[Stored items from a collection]

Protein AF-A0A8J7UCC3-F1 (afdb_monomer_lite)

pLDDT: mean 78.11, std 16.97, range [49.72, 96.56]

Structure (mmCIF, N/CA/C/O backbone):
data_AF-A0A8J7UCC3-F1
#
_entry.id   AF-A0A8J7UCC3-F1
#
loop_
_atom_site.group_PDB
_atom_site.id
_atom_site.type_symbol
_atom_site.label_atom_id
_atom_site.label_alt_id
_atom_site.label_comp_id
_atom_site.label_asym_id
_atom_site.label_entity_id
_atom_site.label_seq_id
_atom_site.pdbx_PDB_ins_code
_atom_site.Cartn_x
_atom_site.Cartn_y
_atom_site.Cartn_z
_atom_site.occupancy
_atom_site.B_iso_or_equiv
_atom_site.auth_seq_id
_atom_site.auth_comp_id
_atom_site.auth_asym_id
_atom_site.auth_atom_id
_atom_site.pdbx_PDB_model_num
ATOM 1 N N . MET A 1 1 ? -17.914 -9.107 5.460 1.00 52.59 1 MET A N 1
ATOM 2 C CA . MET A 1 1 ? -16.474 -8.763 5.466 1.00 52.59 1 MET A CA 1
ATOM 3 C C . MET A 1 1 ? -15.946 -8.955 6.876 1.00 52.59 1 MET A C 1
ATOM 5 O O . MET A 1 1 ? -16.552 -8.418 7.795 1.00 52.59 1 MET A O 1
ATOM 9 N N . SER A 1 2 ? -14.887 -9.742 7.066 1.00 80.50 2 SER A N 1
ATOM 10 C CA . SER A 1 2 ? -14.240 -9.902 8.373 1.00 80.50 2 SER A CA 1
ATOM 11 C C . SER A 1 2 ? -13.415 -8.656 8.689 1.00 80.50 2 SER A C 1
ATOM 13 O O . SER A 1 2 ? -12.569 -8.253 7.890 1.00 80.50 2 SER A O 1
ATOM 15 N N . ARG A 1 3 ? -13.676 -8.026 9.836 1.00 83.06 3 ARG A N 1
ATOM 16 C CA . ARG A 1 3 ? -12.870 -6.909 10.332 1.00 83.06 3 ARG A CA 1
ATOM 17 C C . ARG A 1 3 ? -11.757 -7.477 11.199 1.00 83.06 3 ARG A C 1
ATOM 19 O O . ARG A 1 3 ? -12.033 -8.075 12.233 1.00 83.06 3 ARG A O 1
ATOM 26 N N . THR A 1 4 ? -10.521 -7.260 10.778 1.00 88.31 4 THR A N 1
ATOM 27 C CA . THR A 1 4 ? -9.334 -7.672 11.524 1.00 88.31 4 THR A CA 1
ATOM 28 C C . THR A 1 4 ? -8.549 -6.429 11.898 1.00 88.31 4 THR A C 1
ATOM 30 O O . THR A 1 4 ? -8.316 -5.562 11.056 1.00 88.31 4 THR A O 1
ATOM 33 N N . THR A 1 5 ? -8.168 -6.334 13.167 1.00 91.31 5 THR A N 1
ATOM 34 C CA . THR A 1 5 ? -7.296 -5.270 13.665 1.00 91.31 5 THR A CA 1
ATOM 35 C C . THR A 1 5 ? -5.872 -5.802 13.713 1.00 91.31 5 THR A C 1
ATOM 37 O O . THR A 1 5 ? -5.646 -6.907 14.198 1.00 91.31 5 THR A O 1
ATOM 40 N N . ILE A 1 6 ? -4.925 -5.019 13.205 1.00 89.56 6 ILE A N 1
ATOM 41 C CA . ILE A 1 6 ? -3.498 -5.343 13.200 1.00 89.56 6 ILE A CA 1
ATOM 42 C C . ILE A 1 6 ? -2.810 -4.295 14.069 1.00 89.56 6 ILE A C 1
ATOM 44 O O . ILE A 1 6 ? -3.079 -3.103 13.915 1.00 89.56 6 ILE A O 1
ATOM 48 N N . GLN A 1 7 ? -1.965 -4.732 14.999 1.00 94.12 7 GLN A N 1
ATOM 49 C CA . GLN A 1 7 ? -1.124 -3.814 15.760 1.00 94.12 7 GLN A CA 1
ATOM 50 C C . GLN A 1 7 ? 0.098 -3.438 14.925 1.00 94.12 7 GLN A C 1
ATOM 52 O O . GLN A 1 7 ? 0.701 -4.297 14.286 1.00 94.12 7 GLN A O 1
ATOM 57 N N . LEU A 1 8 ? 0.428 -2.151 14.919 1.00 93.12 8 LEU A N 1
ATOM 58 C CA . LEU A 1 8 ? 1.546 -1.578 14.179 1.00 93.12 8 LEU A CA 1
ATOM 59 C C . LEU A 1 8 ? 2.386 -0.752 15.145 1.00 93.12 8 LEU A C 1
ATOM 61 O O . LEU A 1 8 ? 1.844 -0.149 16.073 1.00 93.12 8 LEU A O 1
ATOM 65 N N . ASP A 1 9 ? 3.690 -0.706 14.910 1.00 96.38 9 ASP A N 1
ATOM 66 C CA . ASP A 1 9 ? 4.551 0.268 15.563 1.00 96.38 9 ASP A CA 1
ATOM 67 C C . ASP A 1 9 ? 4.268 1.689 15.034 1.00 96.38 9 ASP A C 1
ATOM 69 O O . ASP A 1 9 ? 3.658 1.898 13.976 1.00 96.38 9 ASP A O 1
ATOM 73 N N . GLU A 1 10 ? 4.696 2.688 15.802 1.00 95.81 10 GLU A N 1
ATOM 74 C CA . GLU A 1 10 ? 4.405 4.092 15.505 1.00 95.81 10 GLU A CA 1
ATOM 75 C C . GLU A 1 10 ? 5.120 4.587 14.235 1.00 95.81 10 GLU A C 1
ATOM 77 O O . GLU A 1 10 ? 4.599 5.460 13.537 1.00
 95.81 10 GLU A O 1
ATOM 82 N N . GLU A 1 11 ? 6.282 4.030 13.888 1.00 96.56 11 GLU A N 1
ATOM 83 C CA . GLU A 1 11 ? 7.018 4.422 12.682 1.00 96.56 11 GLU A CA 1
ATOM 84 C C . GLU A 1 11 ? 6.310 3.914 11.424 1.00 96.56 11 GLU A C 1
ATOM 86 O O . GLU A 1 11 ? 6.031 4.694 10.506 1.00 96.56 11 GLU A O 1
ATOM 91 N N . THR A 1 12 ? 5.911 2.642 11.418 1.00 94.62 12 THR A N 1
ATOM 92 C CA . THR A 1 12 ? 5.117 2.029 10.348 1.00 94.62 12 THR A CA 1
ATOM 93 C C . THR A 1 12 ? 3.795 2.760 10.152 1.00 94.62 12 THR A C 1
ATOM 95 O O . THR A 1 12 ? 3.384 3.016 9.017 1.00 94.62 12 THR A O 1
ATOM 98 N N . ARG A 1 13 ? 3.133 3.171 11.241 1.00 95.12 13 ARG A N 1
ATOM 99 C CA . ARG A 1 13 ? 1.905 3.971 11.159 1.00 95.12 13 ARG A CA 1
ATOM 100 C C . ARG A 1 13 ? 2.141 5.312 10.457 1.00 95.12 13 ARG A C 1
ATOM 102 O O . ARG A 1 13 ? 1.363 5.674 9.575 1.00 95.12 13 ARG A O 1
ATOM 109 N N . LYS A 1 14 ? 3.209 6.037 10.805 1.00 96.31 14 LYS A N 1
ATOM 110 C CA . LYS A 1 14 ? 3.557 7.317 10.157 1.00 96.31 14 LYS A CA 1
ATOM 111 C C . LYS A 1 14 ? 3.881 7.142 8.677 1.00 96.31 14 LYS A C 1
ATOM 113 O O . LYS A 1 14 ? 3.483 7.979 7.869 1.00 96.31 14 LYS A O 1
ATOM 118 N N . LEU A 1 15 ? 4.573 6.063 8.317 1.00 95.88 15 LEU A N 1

...

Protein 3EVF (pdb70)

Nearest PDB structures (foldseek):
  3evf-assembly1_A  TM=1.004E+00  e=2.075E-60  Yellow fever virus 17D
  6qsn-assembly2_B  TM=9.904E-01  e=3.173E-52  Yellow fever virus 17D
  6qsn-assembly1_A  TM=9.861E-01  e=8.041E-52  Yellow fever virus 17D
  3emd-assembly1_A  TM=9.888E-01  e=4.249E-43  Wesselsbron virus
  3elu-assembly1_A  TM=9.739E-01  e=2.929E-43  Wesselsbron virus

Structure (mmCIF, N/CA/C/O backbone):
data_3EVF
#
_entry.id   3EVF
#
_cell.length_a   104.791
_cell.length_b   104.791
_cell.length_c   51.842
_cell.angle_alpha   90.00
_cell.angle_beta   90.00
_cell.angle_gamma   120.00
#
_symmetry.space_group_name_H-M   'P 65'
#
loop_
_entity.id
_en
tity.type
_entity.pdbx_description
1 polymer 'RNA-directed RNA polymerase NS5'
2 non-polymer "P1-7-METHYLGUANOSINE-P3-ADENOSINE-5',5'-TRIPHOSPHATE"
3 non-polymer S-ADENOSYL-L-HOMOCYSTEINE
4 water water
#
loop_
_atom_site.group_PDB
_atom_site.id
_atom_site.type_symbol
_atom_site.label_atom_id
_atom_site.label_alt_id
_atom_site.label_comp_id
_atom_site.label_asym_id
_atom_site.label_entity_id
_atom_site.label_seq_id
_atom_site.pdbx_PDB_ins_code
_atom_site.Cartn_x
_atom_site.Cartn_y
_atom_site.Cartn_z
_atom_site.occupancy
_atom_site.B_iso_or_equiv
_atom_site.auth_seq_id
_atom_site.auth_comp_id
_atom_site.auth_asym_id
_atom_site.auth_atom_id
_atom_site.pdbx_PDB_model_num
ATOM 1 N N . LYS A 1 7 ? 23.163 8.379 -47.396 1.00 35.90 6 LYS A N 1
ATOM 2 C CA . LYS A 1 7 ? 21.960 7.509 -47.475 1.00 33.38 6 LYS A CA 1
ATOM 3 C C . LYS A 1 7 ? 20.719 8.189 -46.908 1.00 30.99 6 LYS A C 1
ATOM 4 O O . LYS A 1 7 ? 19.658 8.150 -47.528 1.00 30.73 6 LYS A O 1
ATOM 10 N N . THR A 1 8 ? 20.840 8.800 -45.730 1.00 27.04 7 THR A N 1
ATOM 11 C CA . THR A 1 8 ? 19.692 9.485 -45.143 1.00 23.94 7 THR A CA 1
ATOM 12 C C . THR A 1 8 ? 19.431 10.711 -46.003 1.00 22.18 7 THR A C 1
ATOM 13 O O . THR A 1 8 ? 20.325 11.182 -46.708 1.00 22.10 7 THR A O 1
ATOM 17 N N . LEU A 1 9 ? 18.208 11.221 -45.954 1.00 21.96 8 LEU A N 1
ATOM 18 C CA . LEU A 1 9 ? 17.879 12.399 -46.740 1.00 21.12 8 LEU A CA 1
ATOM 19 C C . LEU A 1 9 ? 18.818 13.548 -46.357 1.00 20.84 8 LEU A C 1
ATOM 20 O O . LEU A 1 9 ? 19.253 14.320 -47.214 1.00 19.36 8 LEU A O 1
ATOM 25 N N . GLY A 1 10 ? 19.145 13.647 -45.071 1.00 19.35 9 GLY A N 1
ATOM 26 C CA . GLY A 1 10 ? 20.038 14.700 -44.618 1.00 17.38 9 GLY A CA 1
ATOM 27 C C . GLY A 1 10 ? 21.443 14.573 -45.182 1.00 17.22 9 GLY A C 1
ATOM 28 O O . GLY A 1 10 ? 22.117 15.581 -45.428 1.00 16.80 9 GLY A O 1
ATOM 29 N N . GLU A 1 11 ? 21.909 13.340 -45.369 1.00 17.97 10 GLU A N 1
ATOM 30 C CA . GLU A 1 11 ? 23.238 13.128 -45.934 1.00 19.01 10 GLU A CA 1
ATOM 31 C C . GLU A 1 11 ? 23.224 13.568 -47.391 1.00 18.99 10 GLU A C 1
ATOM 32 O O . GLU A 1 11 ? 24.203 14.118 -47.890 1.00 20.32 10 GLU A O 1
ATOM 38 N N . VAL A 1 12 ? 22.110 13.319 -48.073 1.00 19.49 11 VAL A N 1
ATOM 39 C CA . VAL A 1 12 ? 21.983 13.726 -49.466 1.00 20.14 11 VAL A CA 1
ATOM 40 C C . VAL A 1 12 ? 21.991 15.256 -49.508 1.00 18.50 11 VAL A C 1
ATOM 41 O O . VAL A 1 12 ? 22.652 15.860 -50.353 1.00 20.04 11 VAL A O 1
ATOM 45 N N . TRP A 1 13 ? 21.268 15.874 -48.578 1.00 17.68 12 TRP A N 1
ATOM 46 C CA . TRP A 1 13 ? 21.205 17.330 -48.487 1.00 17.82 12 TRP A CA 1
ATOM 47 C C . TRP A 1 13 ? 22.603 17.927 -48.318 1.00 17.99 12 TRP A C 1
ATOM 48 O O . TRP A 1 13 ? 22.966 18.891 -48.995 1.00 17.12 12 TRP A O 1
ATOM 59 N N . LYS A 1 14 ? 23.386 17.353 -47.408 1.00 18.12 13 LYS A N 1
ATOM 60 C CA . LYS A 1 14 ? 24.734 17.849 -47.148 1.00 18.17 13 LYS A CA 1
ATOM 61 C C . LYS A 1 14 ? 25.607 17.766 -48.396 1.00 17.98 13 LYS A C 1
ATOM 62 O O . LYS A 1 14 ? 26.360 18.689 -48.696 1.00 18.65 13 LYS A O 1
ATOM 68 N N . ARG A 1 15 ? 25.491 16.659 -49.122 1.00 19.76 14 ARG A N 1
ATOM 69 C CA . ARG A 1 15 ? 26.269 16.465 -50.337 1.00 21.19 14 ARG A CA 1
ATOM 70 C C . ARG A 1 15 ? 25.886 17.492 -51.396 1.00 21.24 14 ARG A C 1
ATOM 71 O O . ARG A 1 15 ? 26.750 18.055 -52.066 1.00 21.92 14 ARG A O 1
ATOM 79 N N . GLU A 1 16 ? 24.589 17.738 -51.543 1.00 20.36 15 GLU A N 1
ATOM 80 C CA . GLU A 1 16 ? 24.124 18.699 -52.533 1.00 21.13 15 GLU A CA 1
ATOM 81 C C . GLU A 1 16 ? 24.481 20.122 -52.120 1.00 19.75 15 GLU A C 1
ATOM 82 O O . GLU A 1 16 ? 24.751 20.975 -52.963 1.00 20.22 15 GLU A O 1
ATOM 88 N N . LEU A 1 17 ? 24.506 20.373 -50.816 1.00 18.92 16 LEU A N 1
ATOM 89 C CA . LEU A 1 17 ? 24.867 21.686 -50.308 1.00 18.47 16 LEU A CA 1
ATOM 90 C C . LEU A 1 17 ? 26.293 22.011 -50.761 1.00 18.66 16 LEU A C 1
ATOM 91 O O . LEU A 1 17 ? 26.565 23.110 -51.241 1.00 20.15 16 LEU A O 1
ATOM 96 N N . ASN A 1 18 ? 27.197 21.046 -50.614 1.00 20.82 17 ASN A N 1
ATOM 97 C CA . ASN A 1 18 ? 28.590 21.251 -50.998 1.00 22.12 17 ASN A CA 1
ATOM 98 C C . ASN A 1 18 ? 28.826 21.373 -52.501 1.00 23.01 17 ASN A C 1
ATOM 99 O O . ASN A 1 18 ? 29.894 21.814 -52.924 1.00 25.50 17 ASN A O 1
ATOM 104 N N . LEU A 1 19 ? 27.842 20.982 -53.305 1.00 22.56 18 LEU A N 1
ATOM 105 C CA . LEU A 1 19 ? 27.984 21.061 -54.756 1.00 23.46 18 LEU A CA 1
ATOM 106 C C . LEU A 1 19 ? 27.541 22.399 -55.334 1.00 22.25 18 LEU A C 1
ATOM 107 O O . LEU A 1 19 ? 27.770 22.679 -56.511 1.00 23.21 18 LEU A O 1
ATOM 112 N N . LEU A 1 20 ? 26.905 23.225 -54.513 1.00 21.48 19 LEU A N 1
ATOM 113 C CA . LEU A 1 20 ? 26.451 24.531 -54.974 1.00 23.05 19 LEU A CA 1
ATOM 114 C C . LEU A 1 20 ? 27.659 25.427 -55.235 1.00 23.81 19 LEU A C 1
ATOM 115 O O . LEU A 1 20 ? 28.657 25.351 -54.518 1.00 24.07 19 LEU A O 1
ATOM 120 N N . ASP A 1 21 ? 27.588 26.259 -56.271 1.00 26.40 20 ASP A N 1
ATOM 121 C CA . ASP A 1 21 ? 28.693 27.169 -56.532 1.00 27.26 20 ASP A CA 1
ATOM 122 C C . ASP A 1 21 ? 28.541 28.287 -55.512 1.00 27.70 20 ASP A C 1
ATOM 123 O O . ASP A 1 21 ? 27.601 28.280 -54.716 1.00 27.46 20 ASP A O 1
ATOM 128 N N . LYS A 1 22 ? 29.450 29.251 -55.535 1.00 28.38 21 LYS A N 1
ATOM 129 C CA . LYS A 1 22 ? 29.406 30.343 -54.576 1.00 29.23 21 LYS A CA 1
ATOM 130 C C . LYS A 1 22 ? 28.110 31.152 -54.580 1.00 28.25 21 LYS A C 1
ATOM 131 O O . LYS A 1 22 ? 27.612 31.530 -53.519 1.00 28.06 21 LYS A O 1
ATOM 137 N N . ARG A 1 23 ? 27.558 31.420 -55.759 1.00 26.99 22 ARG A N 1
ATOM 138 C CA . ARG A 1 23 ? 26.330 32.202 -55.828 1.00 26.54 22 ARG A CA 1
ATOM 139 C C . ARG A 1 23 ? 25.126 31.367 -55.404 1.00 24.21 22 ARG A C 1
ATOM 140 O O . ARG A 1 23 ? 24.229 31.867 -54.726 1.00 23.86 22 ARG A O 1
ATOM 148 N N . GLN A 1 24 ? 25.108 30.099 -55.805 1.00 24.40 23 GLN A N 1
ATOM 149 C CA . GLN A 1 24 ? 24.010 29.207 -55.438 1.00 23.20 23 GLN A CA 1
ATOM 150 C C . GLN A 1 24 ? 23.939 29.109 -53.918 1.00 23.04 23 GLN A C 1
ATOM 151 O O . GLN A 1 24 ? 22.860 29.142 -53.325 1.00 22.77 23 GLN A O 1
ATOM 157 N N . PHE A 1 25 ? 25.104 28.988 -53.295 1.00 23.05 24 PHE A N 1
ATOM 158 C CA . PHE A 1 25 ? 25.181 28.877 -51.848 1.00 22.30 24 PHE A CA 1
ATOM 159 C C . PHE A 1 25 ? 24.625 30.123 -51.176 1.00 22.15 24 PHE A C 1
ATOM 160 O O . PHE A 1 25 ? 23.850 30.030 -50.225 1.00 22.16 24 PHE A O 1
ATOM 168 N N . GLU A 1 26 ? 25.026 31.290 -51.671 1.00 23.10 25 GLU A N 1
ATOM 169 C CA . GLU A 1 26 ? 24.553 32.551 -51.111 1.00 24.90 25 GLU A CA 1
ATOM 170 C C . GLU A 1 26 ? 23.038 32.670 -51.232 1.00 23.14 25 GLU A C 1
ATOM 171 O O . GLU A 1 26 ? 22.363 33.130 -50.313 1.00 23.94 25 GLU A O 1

• **Your objective**
What is asked for is an exact copy of the lines above from the one containing "Protein AF-A0A8J7UCC3-F1 (afdb_monomer_lite)" through the one containing "ATOM 40 N N", and only those.

• **Output**
Protein AF-A0A8J7UCC3-F1 (afdb_monomer_lite)

pLDDT: mean 78.11, std 16.97, range [49.72, 96.56]

Structure (mmCIF, N/CA/C/O backbone):
data_AF-A0A8J7UCC3-F1
#
_entry.id   AF-A0A8J7UCC3-F1
#
loop_
_atom_site.group_PDB
_atom_site.id
_atom_site.type_symbol
_atom_site.label_atom_id
_atom_site.label_alt_id
_atom_site.label_comp_id
_atom_site.label_asym_id
_atom_site.label_entity_id
_atom_site.label_seq_id
_atom_site.pdbx_PDB_ins_code
_atom_site.Cartn_x
_atom_site.Cartn_y
_atom_site.Cartn_z
_atom_site.occupancy
_atom_site.B_iso_or_equiv
_atom_site.auth_seq_id
_atom_site.auth_comp_id
_atom_site.auth_asym_id
_atom_site.auth_atom_id
_atom_site.pdbx_PDB_model_num
ATOM 1 N N . MET A 1 1 ? -17.914 -9.107 5.460 1.00 52.59 1 MET A N 1
ATOM 2 C CA . MET A 1 1 ? -16.474 -8.763 5.466 1.00 52.59 1 MET A CA 1
ATOM 3 C C . MET A 1 1 ? -15.946 -8.955 6.876 1.00 52.59 1 MET A C 1
ATOM 5 O O . MET A 1 1 ? -16.552 -8.418 7.795 1.00 52.59 1 MET A O 1
ATOM 9 N N . SER A 1 2 ? -14.887 -9.742 7.066 1.00 80.50 2 SER A N 1
ATOM 10 C CA . SER A 1 2 ? -14.240 -9.902 8.373 1.00 80.50 2 SER A CA 1
ATOM 11 C C . SER A 1 2 ? -13.415 -8.656 8.689 1.00 80.50 2 SER A C 1
ATOM 13 O O . SER A 1 2 ? -12.569 -8.253 7.890 1.00 80.50 2 SER A O 1
ATOM 15 N N . ARG A 1 3 ? -13.676 -8.026 9.836 1.00 83.06 3 ARG A N 1
ATOM 16 C CA . ARG A 1 3 ? -12.870 -6.909 10.332 1.00 83.06 3 ARG A CA 1
ATOM 17 C C . ARG A 1 3 ? -11.757 -7.477 11.199 1.00 83.06 3 ARG A C 1
ATOM 19 O O . ARG A 1 3 ? -12.033 -8.075 12.233 1.00 83.06 3 ARG A O 1
ATOM 26 N N . THR A 1 4 ? -10.521 -7.260 10.778 1.00 88.31 4 THR A N 1
ATOM 27 C CA . THR A 1 4 ? -9.334 -7.672 11.524 1.00 88.31 4 THR A CA 1
ATOM 28 C C . THR A 1 4 ? -8.549 -6.429 11.898 1.00 88.31 4 THR A C 1
ATOM 30 O O . THR A 1 4 ? -8.316 -5.562 11.056 1.00 88.31 4 THR A O 1
ATOM 33 N N . THR A 1 5 ? -8.168 -6.334 13.167 1.00 91.31 5 THR A N 1
ATOM 34 C CA . THR A 1 5 ? -7.296 -5.270 13.665 1.00 91.31 5 THR A CA 1
ATOM 35 C C . THR A 1 5 ? -5.872 -5.802 13.713 1.00 91.31 5 THR A C 1
ATOM 37 O O . THR A 1 5 ? -5.646 -6.907 14.198 1.00 91.31 5 THR A O 1
ATOM 40 N N . ILE A 1 6 ? -4.925 -5.019 13.205 1.00 89.56 6 ILE A N 1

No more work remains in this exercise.